**INPUT FOR THIS TASK**:
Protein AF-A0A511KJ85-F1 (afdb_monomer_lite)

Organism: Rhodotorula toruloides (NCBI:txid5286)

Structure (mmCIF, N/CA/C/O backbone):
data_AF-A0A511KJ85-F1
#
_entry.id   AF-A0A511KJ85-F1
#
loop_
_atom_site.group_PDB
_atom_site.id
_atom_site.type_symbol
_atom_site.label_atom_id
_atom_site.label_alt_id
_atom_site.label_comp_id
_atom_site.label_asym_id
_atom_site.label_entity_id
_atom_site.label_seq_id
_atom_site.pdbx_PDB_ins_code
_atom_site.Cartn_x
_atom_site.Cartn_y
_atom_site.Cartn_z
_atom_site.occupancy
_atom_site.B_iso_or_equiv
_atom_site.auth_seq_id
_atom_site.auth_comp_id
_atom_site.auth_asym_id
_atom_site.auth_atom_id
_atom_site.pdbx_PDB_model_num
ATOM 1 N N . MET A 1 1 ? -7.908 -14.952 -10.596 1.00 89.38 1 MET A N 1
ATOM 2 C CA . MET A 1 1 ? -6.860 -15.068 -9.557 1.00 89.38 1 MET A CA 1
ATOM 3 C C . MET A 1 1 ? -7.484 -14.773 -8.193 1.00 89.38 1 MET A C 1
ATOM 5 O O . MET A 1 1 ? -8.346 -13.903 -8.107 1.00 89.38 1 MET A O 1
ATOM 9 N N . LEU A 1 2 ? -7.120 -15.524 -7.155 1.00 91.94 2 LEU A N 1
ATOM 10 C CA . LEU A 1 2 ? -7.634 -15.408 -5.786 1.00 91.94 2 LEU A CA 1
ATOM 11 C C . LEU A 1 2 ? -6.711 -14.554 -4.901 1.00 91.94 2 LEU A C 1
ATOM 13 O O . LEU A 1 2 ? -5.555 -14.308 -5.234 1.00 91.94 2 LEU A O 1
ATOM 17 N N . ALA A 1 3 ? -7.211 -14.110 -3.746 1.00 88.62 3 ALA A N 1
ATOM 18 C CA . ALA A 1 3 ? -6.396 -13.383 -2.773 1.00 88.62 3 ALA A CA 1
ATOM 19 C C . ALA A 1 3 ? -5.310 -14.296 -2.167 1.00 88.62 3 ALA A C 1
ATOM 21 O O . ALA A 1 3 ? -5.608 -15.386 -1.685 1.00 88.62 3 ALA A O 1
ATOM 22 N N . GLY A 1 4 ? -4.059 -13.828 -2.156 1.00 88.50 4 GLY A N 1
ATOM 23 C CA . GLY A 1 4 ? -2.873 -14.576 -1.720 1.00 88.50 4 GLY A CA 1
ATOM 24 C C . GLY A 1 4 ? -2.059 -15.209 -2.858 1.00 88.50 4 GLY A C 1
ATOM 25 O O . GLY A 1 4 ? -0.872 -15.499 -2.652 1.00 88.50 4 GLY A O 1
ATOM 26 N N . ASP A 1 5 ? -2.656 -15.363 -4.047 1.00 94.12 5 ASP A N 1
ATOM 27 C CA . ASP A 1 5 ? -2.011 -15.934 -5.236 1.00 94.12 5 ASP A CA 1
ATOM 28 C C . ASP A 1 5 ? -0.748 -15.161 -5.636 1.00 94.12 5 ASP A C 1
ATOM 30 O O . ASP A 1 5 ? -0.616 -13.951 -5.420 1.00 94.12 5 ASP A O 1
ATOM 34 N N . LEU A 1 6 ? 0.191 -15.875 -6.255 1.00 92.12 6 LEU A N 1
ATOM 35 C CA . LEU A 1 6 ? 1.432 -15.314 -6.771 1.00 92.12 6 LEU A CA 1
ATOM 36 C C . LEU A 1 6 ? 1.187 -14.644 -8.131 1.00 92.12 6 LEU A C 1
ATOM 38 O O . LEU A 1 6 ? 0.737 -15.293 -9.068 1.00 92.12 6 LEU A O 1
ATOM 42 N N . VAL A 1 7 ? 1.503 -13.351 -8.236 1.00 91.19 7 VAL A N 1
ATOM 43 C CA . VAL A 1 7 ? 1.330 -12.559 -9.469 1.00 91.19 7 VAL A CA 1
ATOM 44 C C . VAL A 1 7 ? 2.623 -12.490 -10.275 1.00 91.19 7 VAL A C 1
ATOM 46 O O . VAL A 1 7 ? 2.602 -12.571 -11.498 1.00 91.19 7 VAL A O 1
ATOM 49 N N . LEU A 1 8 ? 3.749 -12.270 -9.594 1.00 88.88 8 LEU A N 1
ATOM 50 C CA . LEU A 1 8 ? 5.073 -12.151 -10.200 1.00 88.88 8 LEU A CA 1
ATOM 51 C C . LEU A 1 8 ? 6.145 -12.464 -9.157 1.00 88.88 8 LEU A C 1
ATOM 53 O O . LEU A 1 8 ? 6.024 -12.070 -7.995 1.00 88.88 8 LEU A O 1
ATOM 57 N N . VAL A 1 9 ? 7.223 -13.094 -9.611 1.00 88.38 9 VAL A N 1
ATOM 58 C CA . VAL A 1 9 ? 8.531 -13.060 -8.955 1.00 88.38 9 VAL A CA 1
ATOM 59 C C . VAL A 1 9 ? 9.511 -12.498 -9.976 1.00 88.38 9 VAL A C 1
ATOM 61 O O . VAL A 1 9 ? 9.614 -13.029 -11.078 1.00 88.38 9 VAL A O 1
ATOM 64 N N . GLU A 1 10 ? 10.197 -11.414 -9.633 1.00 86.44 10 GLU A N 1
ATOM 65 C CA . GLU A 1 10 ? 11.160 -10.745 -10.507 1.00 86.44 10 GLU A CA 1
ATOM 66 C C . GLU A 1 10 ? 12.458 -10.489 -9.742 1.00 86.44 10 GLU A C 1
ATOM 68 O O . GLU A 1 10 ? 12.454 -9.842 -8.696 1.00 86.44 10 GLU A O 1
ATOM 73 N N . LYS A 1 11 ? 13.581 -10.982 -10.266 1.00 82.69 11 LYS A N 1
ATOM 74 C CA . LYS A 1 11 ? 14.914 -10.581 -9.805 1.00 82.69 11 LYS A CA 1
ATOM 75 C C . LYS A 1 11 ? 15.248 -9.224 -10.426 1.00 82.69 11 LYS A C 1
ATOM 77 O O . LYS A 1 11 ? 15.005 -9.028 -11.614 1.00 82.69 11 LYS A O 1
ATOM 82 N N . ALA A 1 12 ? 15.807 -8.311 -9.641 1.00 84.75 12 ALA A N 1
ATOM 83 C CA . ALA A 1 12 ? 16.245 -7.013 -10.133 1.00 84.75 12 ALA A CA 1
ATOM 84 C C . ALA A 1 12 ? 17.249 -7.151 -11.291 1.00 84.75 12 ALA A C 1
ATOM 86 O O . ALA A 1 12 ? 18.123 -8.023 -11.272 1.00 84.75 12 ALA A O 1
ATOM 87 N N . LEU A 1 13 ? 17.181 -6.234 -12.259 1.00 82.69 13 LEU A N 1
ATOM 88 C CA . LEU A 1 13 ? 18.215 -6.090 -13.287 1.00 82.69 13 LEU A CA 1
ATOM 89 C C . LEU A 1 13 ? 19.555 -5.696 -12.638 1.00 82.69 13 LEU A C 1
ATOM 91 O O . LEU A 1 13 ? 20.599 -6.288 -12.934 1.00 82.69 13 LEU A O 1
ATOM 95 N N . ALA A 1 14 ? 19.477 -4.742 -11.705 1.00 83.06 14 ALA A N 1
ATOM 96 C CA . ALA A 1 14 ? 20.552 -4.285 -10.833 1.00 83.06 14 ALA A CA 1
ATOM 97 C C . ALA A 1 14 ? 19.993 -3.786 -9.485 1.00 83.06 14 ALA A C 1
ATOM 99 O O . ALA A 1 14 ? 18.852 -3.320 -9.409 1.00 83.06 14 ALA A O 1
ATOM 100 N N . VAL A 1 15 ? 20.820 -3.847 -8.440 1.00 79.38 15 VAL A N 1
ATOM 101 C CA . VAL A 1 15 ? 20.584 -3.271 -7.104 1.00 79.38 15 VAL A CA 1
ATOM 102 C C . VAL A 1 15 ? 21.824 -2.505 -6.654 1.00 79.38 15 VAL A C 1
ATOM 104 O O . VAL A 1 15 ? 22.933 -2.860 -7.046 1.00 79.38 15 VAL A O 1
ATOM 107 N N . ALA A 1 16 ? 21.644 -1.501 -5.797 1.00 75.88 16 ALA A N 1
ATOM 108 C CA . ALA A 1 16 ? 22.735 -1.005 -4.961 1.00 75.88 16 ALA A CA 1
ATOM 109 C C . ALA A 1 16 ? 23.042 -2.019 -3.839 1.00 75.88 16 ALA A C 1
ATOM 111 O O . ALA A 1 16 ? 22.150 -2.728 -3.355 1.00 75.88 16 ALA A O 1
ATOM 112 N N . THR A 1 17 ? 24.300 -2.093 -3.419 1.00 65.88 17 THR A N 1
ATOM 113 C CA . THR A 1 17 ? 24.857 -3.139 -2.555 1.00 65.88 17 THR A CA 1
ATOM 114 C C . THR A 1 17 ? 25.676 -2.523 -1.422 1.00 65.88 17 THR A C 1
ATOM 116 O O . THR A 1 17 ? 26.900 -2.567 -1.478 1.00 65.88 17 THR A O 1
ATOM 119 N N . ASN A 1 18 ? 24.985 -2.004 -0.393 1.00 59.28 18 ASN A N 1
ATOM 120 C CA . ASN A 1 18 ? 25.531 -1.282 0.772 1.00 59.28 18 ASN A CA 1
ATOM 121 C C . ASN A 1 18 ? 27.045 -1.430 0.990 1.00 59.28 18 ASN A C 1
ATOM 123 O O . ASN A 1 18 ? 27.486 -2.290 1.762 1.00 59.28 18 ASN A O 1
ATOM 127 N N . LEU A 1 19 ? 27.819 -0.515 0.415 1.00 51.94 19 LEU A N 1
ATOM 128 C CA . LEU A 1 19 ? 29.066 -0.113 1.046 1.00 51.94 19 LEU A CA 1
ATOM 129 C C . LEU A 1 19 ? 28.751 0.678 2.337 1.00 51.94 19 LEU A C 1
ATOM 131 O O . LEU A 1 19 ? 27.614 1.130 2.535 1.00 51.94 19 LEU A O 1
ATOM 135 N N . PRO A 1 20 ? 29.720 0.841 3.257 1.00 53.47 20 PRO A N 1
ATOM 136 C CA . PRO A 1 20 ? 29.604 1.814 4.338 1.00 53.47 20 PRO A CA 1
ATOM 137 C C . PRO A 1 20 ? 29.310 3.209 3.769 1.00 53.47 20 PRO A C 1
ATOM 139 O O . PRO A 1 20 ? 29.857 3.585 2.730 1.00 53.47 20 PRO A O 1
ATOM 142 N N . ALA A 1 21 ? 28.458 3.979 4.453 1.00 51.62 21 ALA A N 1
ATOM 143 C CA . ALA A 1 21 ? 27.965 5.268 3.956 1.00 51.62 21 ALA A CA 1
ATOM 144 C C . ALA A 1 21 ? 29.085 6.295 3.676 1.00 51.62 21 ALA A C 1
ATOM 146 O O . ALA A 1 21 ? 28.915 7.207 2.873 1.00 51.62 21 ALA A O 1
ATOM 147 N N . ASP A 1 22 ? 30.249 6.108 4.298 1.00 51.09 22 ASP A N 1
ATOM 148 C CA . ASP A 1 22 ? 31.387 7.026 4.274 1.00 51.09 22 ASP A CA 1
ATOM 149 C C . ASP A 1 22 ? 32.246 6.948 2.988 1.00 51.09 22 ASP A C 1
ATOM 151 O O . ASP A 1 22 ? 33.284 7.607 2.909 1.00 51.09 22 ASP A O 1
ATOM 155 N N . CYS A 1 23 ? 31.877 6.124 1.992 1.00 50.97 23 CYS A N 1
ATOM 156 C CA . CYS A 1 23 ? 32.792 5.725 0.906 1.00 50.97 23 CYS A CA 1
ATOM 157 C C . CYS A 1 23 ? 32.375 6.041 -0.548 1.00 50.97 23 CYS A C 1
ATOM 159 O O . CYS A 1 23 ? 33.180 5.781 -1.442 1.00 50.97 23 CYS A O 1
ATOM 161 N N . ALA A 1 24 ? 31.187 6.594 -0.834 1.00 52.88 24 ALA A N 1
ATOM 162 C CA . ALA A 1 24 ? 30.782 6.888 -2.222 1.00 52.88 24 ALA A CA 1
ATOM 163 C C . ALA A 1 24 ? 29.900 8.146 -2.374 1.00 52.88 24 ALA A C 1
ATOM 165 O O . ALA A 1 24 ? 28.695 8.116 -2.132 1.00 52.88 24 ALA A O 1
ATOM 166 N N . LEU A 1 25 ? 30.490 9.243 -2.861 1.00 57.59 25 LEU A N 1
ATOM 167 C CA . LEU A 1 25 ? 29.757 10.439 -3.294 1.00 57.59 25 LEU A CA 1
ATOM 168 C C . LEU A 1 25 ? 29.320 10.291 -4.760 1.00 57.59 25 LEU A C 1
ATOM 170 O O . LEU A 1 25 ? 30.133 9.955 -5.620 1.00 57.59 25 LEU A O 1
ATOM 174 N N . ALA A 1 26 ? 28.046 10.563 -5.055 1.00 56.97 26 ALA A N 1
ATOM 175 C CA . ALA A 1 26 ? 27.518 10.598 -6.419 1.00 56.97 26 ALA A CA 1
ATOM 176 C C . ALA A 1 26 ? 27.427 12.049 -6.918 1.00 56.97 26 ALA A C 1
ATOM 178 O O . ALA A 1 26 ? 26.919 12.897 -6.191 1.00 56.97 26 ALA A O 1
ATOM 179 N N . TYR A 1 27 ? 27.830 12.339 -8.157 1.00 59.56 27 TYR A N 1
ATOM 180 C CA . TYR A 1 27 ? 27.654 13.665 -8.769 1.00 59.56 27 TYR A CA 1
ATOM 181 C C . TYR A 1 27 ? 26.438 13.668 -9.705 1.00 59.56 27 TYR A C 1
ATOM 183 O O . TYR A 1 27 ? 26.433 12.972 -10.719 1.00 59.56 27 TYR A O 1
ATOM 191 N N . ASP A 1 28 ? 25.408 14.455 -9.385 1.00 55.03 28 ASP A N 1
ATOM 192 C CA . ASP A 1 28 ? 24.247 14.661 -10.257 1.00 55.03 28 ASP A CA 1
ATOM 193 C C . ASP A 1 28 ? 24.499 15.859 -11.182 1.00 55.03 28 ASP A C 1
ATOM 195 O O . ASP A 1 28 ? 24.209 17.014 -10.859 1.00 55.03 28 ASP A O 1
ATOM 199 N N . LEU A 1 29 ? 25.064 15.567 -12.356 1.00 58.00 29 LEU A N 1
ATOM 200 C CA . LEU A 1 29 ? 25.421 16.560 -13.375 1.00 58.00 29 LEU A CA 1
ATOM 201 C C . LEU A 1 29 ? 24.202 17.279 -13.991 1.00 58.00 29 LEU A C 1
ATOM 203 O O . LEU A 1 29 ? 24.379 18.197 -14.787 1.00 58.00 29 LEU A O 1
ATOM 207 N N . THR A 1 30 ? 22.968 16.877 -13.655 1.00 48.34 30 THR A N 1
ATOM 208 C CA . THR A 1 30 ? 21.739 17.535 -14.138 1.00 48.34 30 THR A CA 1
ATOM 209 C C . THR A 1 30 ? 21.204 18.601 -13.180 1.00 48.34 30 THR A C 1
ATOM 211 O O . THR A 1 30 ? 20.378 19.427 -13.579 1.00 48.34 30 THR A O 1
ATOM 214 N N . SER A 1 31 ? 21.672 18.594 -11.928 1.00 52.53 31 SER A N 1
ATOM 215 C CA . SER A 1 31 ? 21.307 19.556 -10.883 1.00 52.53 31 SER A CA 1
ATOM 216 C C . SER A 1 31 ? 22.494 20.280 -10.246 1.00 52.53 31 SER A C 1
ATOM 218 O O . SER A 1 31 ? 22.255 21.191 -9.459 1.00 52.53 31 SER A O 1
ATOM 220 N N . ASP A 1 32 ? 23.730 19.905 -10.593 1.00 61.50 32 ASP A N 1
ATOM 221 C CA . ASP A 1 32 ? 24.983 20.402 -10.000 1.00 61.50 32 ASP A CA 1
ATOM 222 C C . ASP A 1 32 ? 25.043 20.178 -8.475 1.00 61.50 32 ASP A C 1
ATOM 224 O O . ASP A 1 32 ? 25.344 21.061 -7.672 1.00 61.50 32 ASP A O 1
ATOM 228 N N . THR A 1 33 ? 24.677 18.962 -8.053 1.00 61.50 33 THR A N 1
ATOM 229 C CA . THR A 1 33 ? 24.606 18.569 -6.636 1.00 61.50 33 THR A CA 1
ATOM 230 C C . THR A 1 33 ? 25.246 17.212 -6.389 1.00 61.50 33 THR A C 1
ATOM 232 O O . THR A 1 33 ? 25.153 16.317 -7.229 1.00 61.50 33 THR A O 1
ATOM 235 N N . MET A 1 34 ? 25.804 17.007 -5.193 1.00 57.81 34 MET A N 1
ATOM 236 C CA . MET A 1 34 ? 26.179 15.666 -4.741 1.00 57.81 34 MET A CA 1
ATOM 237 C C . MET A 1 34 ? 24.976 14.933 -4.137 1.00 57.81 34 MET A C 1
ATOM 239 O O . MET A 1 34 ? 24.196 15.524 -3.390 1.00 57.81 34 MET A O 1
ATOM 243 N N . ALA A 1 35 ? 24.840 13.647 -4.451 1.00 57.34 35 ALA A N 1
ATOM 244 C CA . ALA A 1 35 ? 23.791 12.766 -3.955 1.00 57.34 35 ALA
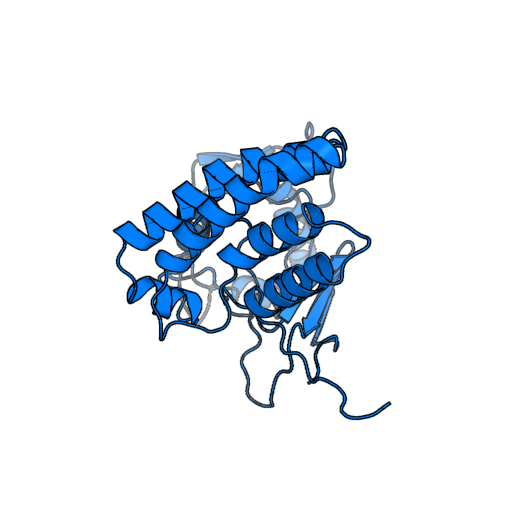 A CA 1
ATOM 245 C C . ALA A 1 35 ? 24.376 11.576 -3.176 1.00 57.34 35 ALA A C 1
ATOM 247 O O . ALA A 1 35 ? 25.513 11.154 -3.392 1.00 57.34 35 ALA A O 1
ATOM 248 N N . ASP A 1 36 ? 23.570 11.045 -2.260 1.00 51.91 36 ASP A N 1
ATOM 249 C CA . ASP A 1 36 ? 23.971 10.023 -1.294 1.00 51.91 36 ASP A CA 1
ATOM 250 C C . ASP A 1 36 ? 24.073 8.624 -1.939 1.00 51.91 36 ASP A C 1
ATOM 252 O O . ASP A 1 36 ? 23.087 8.124 -2.497 1.00 51.91 36 ASP A O 1
ATOM 256 N N . THR A 1 37 ? 25.278 8.037 -1.862 1.00 55.00 37 THR A N 1
ATOM 257 C CA . THR A 1 37 ? 25.677 6.623 -2.065 1.00 55.00 37 THR A CA 1
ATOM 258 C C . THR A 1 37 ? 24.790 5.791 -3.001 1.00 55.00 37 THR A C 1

**PROBLEM REQUIREMENTS**:
Working from the material above, restate word for word the lines between the line with "ATOM 96 C CA" and the line with "ATOM 119 N N", both included, and only those.

**ANSWER BOX**:
ATOM 96 C CA . ALA A 1 14 ? 20.552 -4.285 -10.833 1.00 83.06 14 ALA A CA 1
ATOM 97 C C . ALA A 1 14 ? 19.993 -3.786 -9.485 1.00 83.06 14 ALA A C 1
ATOM 99 O O . ALA A 1 14 ? 18.852 -3.320 -9.409 1.00 83.06 14 ALA A O 1
ATOM 100 N N . VAL A 1 15 ? 20.820 -3.847 -8.440 1.00 79.38 15 VAL A N 1
ATOM 101 C CA . VAL A 1 15 ? 20.584 -3.271 -7.104 1.00 79.38 15 VAL A CA 1
ATOM 102 C C . VAL A 1 15 ? 21.824 -2.505 -6.654 1.00 79.38 15 VAL A C 1
ATOM 104 O O . VAL A 1 15 ? 22.933 -2.860 -7.046 1.00 79.38 15 VAL A O 1
ATOM 107 N N . ALA A 1 16 ? 21.644 -1.501 -5.797 1.00 75.88 16 ALA A N 1
ATOM 108 C CA . ALA A 1 16 ? 22.735 -1.005 -4.961 1.00 75.88 16 ALA A CA 1
ATOM 109 C C . ALA A 1 16 ? 23.042 -2.019 -3.839 1.00 75.88 16 ALA A C 1
ATOM 111 O O . ALA A 1 16 ? 22.150 -2.728 -3.355 1.00 75.88 16 ALA A O 1
ATOM 112 N N . THR A 1 17 ? 24.300 -2.093 -3.419 1.00 65.88 17 THR A N 1
ATOM 113 C CA . THR A 1 17 ? 24.857 -3.139 -2.555 1.00 65.88 17 THR A CA 1
ATOM 114 C C . THR A 1 17 ? 25.676 -2.523 -1.422 1.00 65.88 17 THR A C 1
ATOM 116 O O . THR A 1 17 ? 26.900 -2.567 -1.478 1.00 65.88 17 THR A O 1
ATOM 119 N N . ASN A 1 18 ? 24.985 -2.004 -0.393 1.00 59.28 18 ASN A N 1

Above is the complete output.